Ian Richards

Personal information
- Full name: Ian Michael Richards
- Born: 9 December 1957 (age 68) Stockton-on-Tees, County Durham, England
- Batting: Left-handed
- Bowling: Right-arm medium

Domestic team information
- 1981–1982: Durham
- 1976–1979: Northamptonshire

Career statistics
| Competition | First-class | List A |
| Matches | 23 | 11 |
| Runs scored | 467 | 53 |
| Batting average | 22.23 | 8.83 |
| 100s/50s | –/1 | –/– |
| Top score | 50 | 18 |
| Balls bowled | 372 | 150 |
| Wickets | 7 | 2 |
| Bowling average | 28.71 | 76.00 |
| 5 wickets in innings | – | – |
| 10 wickets in match | – | – |
| Best bowling | 4/57 | 1/22 |
| Catches/stumpings | 5/– | 2/– |
- Source: Cricinfo, 31 August 2011

= Ian Richards (English cricketer) =

English cricketer

Ian Michael Richards (born 9 December 1957) is a former English cricketer. Richards was a left-handed batsman who bowled right-arm medium pace. He was born in Stockton-on-Tees, County Durham.

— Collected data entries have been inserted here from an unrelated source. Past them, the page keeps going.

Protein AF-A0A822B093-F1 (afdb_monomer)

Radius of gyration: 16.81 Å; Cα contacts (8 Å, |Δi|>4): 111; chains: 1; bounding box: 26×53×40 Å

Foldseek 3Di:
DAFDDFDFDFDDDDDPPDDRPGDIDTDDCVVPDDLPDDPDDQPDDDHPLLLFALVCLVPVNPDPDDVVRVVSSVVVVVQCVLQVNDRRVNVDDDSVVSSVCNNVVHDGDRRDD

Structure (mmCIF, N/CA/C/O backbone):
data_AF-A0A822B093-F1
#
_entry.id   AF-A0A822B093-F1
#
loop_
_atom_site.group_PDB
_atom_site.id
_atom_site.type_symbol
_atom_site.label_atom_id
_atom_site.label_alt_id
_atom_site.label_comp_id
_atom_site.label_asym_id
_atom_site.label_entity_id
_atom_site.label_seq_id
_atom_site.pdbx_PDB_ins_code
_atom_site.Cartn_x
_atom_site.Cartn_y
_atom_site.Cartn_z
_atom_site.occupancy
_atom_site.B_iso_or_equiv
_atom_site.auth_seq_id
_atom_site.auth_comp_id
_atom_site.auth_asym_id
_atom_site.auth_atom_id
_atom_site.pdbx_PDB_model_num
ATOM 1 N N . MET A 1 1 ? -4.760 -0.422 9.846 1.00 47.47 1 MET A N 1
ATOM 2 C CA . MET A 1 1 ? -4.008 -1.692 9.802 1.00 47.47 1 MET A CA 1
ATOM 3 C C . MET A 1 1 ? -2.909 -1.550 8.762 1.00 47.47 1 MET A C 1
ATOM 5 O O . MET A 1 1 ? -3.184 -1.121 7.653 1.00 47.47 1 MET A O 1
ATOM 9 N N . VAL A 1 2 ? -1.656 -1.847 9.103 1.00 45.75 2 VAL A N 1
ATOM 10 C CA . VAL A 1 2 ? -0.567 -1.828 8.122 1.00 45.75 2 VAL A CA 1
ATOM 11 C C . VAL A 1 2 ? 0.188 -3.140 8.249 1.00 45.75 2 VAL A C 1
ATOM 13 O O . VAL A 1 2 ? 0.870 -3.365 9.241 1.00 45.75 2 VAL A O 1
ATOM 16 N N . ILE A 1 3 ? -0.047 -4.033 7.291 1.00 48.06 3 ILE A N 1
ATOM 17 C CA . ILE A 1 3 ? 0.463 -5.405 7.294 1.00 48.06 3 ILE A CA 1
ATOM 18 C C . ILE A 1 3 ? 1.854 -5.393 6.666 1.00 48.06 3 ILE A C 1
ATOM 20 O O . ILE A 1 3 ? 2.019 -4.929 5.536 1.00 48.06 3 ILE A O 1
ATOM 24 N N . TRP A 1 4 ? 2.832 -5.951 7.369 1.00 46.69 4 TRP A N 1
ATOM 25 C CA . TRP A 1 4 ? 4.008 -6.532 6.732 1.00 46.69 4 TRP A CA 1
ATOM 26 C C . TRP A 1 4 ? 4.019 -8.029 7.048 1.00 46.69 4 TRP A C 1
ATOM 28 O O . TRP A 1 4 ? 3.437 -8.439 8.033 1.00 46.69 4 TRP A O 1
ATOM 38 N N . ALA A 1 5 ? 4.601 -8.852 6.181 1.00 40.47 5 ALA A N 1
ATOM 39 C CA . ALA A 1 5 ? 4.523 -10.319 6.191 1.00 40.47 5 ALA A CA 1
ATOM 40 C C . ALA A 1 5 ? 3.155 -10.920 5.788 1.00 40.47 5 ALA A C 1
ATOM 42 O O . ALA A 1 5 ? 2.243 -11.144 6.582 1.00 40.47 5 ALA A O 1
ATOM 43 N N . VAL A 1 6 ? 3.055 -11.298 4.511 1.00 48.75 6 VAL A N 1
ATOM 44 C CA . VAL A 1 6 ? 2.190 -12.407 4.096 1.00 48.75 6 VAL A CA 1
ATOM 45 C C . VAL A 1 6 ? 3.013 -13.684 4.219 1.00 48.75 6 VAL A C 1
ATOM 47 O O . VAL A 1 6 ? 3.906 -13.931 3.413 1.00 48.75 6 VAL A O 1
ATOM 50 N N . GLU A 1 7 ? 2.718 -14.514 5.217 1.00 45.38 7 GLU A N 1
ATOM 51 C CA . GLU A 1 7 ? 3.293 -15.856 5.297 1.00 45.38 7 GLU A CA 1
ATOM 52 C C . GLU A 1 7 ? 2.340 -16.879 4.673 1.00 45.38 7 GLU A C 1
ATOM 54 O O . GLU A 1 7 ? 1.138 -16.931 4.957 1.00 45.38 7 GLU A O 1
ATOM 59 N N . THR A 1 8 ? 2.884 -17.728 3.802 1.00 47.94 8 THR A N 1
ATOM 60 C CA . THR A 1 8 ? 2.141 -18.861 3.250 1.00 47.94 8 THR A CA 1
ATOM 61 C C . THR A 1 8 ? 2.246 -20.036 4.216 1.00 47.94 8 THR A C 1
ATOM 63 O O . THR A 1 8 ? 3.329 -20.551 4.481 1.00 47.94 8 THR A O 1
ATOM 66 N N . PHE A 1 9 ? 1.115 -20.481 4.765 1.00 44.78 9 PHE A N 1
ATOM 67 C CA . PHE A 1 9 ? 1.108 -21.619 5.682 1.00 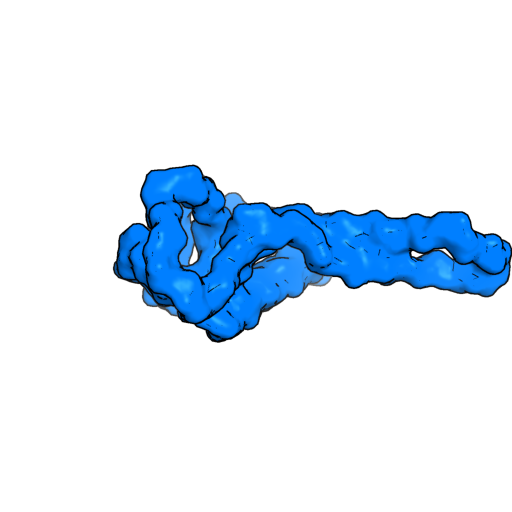44.78 9 PHE A CA 1
ATOM 68 C C . PHE A 1 9 ? 0.746 -22.892 4.913 1.00 44.78 9 PHE A C 1
ATOM 70 O O . PHE A 1 9 ? -0.407 -23.101 4.522 1.00 44.78 9 PHE A O 1
ATOM 77 N N . SER A 1 10 ? 1.724 -23.776 4.708 1.00 44.78 10 SER A N 1
ATOM 78 C CA . SER A 1 10 ? 1.460 -25.126 4.201 1.00 44.78 10 SER A CA 1
ATOM 79 C C . SER A 1 10 ? 0.910 -25.984 5.344 1.00 44.78 10 SER A C 1
ATOM 81 O O . SER A 1 10 ? 1.640 -26.357 6.258 1.00 44.78 10 SER A O 1
ATOM 83 N N . SER A 1 11 ? -0.381 -26.320 5.303 1.00 45.19 11 SER A N 1
ATOM 84 C CA . SER A 1 11 ? -1.013 -27.179 6.316 1.00 45.19 11 SER A CA 1
ATOM 85 C C . SER A 1 11 ? -0.362 -28.576 6.353 1.00 45.19 11 SER A C 1
ATOM 87 O O . SER A 1 11 ? -0.211 -29.228 5.321 1.00 45.19 11 SER A O 1
ATOM 89 N N . SER A 1 12 ? 0.050 -29.021 7.547 1.00 45.88 12 SER A N 1
ATOM 90 C CA . SER A 1 12 ? 0.908 -30.200 7.790 1.00 45.88 12 SER A CA 1
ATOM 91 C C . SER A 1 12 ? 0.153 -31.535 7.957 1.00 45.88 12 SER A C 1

Richards made his first-class debut for Northamptonshire against Oxford University in 1976. He played first-class cricket for Northamptonshire from 1976 to 1979, making 23 first-class appearances. In his first-class career for the county, he scored 467 runs at an average of 22.23, with a high score of 50. This score, his only first-class fifty, came against Nottinghamshire in 1976. With the ball, he took 7 wickets at a bowling average of 28.71, with best figures of 4/57. His List A debut also came in 1976, when Northamptonshire played Nottinghamshire in the John Player League. Richards made nine further List A appearances for the county, the last of which came against Yorkshire in the 1979 John Player League. In his ten List A matches for Northamptonshire, he scored 44 runs at an average of 8.80, with a high score of 18. With the ball, he took 2 wickets at an average of 76.00, with best figures of 1/22.

He later joined Durham, making his debut for the county in the 1981 Minor Counties Championship, playing a match each against Shropshire. He played Minor counties cricket for Durham in 1981 and 1982, making six appearances. He made a single List A appearance for the county in the 1982 NatWest Trophy against Surrey. In this match, he scored 9 runs before being dismissed by Kevin Mackintosh, with Surrey winning by 111 runs.